■ **EXERCISE DATA**
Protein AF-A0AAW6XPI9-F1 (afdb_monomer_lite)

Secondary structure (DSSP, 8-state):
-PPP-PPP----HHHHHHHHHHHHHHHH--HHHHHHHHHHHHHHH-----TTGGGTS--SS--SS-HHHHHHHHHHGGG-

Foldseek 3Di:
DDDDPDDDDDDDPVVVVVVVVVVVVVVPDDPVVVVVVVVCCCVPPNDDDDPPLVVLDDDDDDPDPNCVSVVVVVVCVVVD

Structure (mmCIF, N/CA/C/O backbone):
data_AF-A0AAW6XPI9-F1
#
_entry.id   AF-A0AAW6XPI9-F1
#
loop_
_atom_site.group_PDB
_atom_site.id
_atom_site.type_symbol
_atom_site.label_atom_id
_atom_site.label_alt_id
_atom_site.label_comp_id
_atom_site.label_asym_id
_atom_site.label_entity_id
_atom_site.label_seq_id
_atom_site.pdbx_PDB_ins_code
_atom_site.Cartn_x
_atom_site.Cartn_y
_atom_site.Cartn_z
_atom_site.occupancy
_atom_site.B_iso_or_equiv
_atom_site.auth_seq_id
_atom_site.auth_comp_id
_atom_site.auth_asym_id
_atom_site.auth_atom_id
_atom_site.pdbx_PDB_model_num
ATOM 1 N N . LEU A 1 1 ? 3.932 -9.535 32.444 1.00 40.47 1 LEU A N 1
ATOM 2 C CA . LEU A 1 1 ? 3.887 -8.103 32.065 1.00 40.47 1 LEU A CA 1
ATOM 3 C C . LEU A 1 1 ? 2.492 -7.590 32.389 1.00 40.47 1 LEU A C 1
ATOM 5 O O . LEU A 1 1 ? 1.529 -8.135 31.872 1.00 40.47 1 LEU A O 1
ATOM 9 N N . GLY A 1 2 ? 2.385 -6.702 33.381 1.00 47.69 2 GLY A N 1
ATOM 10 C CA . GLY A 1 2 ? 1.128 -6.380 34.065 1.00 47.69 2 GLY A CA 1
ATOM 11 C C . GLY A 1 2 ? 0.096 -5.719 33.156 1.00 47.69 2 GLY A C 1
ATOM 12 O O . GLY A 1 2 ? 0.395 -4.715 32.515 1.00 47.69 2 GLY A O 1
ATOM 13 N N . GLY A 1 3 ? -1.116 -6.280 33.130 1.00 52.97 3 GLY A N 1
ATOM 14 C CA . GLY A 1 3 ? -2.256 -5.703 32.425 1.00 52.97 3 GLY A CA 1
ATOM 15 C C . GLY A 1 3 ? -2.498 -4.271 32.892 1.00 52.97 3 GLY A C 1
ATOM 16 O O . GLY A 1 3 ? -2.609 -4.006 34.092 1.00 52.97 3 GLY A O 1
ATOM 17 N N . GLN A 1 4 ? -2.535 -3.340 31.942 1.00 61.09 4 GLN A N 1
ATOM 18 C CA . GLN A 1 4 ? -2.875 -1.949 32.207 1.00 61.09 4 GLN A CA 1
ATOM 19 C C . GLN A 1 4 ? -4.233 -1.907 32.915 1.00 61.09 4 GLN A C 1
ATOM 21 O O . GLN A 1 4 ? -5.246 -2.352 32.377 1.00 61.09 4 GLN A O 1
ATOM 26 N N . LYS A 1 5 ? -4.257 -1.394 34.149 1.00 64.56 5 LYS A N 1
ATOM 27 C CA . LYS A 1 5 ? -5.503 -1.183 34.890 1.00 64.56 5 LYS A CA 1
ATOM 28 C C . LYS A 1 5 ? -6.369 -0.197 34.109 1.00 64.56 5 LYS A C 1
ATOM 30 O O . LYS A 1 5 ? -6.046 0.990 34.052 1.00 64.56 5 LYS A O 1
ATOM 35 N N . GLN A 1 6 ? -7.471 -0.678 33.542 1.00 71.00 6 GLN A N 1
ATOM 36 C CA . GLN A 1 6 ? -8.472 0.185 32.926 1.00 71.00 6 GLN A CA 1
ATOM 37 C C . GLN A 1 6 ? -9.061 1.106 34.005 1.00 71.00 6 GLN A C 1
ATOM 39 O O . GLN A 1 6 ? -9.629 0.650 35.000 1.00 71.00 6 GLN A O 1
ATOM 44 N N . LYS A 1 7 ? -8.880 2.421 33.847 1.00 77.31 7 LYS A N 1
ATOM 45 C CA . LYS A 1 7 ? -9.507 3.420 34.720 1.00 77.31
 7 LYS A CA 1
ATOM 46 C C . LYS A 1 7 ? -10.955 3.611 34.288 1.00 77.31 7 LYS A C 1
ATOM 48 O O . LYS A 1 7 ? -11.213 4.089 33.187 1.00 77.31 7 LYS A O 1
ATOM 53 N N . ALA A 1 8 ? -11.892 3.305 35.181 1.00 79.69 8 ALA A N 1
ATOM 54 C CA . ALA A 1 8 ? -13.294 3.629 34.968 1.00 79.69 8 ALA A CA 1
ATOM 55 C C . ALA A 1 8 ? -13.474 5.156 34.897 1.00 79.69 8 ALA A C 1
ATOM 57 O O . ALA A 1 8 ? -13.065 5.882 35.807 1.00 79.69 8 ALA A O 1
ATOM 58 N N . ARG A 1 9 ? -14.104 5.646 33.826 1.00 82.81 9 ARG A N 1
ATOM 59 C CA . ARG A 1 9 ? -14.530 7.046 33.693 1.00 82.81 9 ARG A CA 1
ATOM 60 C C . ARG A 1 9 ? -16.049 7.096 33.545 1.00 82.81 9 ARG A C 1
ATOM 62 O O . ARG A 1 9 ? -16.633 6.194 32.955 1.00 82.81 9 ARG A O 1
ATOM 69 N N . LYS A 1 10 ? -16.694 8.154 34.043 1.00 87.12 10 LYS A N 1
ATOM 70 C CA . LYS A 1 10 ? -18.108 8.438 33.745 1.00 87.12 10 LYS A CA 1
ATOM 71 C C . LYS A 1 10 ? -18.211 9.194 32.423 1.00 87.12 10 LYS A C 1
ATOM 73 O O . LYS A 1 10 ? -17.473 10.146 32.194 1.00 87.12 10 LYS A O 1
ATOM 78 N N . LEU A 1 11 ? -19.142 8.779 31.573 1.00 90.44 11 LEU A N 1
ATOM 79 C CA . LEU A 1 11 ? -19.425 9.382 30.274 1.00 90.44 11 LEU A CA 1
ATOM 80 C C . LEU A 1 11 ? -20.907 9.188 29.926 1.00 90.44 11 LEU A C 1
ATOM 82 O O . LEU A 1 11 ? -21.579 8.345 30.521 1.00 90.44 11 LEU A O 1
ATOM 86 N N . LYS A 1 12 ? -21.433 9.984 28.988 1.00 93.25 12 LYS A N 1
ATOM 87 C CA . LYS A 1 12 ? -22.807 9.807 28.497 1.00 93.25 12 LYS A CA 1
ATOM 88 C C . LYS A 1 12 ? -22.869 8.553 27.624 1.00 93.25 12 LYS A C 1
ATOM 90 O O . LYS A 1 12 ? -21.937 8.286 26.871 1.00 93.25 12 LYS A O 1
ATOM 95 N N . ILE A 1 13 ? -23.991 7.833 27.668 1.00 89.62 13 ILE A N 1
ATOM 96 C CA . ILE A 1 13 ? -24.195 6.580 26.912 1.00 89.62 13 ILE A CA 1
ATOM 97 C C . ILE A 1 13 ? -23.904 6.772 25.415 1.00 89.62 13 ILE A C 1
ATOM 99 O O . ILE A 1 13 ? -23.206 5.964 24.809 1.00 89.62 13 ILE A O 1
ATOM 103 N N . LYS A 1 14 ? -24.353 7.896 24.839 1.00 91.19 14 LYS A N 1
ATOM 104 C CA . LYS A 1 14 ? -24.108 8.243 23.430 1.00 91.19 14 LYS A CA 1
* * *
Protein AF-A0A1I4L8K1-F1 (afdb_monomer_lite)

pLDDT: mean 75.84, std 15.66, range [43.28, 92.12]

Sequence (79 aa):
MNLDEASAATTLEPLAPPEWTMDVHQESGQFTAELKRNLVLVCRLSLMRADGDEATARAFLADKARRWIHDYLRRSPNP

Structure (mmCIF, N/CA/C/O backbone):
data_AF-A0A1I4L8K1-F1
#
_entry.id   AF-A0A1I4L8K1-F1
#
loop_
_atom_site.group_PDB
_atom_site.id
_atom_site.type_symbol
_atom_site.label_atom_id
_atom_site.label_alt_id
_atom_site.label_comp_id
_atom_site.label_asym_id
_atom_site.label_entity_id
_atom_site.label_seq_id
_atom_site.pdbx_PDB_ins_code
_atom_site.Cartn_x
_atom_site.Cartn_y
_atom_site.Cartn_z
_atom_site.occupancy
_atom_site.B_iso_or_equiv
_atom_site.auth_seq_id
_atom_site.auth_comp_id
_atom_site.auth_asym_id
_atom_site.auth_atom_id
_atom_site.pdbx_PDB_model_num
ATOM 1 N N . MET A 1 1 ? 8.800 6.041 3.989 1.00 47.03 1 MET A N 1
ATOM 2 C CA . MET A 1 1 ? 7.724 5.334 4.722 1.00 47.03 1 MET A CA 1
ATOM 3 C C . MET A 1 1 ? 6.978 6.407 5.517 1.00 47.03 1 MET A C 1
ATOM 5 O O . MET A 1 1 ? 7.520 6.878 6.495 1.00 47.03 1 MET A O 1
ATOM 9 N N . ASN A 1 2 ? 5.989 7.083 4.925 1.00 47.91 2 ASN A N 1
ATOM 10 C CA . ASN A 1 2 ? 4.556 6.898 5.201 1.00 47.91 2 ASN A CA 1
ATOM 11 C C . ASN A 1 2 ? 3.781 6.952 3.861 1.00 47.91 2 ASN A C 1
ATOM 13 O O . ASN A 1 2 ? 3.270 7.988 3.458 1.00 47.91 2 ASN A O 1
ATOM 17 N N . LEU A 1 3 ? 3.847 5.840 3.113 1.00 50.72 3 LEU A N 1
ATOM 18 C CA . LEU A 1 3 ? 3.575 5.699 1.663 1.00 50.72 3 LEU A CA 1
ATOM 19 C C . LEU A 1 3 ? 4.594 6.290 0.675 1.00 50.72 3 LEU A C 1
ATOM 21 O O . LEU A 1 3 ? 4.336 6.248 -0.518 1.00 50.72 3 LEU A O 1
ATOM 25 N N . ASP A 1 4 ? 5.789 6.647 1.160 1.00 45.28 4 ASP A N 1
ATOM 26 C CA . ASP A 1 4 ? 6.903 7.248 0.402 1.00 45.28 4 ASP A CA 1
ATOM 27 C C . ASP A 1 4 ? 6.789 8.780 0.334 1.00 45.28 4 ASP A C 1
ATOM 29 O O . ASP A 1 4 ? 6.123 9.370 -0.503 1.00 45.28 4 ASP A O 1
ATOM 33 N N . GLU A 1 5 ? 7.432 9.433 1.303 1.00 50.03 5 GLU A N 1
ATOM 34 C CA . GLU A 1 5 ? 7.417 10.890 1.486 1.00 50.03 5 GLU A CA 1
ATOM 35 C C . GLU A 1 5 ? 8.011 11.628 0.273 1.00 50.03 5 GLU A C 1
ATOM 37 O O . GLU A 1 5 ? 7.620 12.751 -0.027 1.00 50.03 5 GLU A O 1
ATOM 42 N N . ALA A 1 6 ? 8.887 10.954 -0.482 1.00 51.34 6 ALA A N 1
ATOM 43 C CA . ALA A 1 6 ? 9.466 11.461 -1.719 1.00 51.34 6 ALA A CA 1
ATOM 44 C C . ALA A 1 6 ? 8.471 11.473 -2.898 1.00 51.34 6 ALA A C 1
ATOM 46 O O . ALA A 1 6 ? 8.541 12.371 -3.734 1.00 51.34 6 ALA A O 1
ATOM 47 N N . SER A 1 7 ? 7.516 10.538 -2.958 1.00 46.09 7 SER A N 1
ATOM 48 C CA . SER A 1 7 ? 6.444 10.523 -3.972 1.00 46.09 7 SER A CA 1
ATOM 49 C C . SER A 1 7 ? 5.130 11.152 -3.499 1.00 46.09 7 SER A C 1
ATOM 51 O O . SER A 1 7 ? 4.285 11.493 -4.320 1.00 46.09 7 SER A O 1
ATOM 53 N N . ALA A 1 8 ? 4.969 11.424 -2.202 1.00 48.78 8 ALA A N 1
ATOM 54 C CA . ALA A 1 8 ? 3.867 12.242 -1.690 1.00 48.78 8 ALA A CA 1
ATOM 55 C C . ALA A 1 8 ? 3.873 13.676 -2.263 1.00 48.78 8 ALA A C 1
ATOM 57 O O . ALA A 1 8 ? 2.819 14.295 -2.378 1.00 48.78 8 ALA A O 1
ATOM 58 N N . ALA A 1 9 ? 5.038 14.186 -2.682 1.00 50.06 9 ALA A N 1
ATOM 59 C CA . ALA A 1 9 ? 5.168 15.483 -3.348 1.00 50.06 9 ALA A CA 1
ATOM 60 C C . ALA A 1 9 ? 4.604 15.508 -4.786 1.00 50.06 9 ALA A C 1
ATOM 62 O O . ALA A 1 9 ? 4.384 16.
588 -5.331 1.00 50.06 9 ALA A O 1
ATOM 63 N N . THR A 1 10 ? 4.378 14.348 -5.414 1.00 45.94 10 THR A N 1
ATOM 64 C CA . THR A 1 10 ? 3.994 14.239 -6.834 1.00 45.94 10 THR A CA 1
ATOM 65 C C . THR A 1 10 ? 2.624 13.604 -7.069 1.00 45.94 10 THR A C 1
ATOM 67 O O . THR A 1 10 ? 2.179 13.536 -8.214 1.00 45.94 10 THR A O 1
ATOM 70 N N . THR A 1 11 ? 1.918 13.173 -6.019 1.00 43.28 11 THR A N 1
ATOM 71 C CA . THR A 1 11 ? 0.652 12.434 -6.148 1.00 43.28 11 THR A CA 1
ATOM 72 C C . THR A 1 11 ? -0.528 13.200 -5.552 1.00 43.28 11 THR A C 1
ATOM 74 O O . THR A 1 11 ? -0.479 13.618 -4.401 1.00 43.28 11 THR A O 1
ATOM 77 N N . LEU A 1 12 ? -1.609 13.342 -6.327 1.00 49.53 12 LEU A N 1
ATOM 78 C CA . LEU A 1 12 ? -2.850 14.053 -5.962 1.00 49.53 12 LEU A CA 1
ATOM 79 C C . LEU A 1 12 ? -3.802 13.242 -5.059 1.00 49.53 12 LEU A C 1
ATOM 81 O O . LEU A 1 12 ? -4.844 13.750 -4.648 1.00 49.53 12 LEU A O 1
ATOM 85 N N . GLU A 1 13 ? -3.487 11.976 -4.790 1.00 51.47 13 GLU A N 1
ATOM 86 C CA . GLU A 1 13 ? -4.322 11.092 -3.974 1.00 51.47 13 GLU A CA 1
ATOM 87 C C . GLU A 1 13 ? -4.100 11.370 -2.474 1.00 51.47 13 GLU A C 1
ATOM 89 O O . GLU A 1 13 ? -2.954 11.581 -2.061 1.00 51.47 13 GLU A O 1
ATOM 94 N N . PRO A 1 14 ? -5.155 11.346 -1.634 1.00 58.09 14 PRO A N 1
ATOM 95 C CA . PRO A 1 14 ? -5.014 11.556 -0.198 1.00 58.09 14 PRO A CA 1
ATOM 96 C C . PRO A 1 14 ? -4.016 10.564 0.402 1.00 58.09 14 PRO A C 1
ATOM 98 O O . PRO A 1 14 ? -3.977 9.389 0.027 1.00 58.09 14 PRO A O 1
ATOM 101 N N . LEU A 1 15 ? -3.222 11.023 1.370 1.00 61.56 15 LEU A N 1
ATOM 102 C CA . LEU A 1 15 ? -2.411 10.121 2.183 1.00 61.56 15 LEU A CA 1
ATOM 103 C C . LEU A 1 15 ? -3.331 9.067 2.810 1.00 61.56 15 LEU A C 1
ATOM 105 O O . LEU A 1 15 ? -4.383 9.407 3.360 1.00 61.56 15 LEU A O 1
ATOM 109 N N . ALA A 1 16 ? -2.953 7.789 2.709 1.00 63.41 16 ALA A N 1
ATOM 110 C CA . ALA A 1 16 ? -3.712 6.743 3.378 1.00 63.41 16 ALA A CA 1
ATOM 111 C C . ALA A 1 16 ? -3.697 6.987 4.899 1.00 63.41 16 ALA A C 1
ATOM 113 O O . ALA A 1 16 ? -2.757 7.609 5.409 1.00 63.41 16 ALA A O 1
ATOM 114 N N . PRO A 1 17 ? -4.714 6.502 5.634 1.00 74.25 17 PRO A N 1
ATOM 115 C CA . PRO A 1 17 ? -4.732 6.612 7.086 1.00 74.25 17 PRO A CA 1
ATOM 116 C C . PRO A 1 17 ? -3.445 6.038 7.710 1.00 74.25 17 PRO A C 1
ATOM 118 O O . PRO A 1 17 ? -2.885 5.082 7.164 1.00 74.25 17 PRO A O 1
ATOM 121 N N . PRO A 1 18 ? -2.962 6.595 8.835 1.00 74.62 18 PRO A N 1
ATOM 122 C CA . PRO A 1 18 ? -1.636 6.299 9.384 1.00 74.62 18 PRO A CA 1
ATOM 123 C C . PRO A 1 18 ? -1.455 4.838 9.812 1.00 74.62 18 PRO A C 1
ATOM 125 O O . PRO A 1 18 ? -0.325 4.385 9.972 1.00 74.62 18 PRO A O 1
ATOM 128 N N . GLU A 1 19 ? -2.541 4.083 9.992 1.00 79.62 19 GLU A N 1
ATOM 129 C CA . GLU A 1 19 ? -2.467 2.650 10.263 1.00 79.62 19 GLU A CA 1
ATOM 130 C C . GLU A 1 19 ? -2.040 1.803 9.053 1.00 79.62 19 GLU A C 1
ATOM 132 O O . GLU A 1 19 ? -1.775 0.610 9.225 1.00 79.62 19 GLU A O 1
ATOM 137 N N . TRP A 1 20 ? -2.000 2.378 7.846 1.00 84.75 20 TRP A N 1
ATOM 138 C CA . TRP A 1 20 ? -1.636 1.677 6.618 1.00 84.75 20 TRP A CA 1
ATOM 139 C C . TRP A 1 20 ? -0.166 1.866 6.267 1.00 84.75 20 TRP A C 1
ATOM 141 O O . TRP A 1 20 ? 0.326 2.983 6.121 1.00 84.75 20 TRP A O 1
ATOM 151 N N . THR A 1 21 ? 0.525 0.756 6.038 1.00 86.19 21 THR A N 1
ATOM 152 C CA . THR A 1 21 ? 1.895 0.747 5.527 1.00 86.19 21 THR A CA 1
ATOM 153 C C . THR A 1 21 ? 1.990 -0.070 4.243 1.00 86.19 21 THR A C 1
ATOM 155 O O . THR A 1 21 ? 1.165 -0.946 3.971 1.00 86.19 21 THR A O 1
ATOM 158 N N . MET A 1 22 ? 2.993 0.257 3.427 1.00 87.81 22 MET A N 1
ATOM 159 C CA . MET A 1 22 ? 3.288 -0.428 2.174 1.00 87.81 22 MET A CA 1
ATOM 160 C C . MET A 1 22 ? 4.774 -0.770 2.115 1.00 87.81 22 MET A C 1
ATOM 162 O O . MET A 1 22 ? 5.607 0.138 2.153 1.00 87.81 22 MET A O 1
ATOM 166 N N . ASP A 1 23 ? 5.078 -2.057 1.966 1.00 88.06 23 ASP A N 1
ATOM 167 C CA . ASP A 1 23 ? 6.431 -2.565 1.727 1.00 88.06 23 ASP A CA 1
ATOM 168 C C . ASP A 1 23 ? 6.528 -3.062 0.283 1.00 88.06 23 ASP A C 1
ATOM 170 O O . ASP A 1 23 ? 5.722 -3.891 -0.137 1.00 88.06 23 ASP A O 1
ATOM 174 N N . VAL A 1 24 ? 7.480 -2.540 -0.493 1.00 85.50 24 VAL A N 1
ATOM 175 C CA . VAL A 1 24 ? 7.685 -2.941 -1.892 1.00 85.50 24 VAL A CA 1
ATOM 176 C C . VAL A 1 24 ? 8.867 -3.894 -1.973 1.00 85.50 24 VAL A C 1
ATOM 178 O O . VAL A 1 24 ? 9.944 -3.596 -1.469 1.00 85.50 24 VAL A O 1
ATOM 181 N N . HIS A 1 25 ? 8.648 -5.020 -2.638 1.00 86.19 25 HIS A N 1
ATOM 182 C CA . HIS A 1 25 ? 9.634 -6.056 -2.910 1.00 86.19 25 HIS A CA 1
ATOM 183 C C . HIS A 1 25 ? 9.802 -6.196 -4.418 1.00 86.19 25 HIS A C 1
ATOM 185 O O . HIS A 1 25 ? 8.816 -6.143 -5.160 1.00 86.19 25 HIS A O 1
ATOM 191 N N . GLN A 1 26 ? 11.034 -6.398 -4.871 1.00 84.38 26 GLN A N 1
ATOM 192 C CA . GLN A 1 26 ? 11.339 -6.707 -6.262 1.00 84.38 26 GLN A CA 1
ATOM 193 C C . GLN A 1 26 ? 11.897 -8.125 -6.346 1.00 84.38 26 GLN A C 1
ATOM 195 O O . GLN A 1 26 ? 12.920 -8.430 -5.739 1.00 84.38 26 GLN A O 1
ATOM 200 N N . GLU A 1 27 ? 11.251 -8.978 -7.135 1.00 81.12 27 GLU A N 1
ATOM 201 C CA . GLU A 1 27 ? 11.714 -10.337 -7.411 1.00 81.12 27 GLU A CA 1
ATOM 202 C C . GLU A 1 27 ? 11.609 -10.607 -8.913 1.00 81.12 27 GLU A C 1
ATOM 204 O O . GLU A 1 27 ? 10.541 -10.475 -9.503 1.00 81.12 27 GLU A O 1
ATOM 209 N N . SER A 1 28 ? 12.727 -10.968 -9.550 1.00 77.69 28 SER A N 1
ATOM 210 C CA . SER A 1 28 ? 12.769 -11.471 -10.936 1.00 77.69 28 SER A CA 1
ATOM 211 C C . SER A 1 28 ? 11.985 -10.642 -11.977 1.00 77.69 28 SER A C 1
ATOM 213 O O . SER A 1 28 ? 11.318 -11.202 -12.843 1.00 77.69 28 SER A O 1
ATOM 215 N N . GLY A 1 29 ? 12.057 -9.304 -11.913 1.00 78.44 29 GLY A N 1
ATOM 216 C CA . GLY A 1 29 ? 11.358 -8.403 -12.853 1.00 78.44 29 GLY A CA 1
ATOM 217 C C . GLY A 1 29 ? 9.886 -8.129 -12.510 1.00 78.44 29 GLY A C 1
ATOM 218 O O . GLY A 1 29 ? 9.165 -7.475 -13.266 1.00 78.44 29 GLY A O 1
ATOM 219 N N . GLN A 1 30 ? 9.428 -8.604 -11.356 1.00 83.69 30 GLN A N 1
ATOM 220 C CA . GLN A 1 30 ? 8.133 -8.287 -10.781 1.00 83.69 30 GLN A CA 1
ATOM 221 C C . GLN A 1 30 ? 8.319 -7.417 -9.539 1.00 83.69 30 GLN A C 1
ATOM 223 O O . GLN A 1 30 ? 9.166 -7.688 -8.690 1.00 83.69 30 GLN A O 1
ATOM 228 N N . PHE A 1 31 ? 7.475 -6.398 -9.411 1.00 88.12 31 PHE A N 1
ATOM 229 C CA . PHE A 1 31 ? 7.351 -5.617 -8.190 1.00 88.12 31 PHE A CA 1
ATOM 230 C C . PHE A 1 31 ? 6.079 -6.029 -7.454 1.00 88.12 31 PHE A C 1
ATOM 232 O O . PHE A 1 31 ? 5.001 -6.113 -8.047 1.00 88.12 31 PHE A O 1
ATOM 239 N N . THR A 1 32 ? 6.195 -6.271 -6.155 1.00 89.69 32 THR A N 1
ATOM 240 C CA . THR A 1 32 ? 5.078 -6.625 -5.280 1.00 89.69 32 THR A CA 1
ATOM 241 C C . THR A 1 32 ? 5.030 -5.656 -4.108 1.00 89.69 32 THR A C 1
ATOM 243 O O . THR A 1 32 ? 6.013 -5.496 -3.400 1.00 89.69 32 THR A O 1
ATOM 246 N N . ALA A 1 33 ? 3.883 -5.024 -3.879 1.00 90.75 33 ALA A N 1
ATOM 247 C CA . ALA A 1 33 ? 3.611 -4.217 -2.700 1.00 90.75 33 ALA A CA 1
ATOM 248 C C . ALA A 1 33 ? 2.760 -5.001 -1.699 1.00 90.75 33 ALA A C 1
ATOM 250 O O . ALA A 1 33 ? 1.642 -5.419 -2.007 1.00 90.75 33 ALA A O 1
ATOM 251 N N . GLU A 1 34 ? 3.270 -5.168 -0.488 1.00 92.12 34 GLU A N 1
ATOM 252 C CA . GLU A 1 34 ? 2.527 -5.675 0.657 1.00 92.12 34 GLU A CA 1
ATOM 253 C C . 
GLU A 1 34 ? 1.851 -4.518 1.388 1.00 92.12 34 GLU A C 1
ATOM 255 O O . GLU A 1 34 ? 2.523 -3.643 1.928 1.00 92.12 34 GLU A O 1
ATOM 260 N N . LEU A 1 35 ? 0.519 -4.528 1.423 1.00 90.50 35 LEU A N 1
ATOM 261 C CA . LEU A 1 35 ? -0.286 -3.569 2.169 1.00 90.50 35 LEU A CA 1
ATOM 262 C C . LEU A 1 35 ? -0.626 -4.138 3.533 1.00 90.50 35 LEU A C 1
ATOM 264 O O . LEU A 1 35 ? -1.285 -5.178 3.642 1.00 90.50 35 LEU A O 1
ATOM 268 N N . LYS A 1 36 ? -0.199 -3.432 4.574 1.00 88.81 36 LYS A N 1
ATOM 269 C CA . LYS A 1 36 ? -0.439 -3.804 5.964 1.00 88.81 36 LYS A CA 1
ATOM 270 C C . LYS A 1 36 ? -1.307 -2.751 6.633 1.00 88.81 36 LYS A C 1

■ **HOW TO COMPLETE THIS TASK**
Everything above from the line containing "ATOM 201 C CA" down to the line containing "ATOM 243 O O" should be copied exactly, both end lines included, and nothing else.

■ **EXERCISE SOLUTION**
ATOM 201 C CA . GLU A 1 27 ? 11.714 -10.337 -7.411 1.00 81.12 27 GLU A CA 1
ATOM 202 C C . GLU A 1 27 ? 11.609 -10.607 -8.913 1.00 81.12 27 GLU A C 1
ATOM 204 O O . GLU A 1 27 ? 10.541 -10.475 -9.503 1.00 81.12 27 GLU A O 1
ATOM 209 N N . SER A 1 28 ? 12.727 -10.968 -9.550 1.00 77.69 28 SER A N 1
ATOM 210 C CA . SER A 1 28 ? 12.769 -11.471 -10.936 1.00 77.69 28 SER A CA 1
ATOM 211 C C . SER A 1 28 ? 11.985 -10.642 -11.977 1.00 77.69 28 SER A C 1
ATOM 213 O O . SER A 1 28 ? 11.318 -11.202 -12.843 1.00 77.69 28 SER A O 1
ATOM 215 N N . GLY A 1 29 ? 12.057 -9.304 -11.913 1.00 78.44 29 GLY A N 1
ATOM 216 C CA . GLY A 1 29 ? 11.358 -8.403 -12.853 1.00 78.44 29 GLY A CA 1
ATOM 217 C C . GLY A 1 29 ? 9.886 -8.129 -12.510 1.00 78.44 29 GLY A C 1
ATOM 218 O O . GLY A 1 29 ? 9.165 -7.475 -13.266 1.00 78.44 29 GLY A O 1
ATOM 219 N N . GLN A 1 30 ? 9.428 -8.604 -11.356 1.00 83.69 30 GLN A N 1
ATOM 220 C CA . GLN A 1 30 ? 8.133 -8.287 -10.781 1.00 83.69 30 GLN A CA 1
ATOM 221 C C . GLN A 1 30 ? 8.319 -7.417 -9.539 1.00 83.69 30 GLN A C 1
ATOM 223 O O . GLN A 1 30 ? 9.166 -7.688 -8.690 1.00 83.69 30 GLN A O 1
ATOM 228 N N . PHE A 1 31 ? 7.475 -6.398 -9.411 1.00 88.12 31 PHE A N 1
ATOM 229 C CA . PHE A 1 31 ? 7.351 -5.617 -8.190 1.00 88.12 31 PHE A CA 1
ATOM 230 C C . PHE A 1 31 ? 6.079 -6.029 -7.454 1.00 88.12 31 PHE A C 1
ATOM 232 O O . PHE A 1 31 ? 5.001 -6.113 -8.047 1.00 88.12 31 PHE A O 1
ATOM 239 N N . THR A 1 32 ? 6.195 -6.271 -6.155 1.00 89.69 32 THR A N 1
ATOM 240 C CA . THR A 1 32 ? 5.078 -6.625 -5.280 1.00 89.69 32 THR A CA 1
ATOM 241 C C . THR A 1 32 ? 5.030 -5.656 -4.108 1.00 89.69 32 THR A C 1
ATOM 243 O O . THR A 1 32 ? 6.013 -5.496 -3.400 1.00 89.69 32 THR A O 1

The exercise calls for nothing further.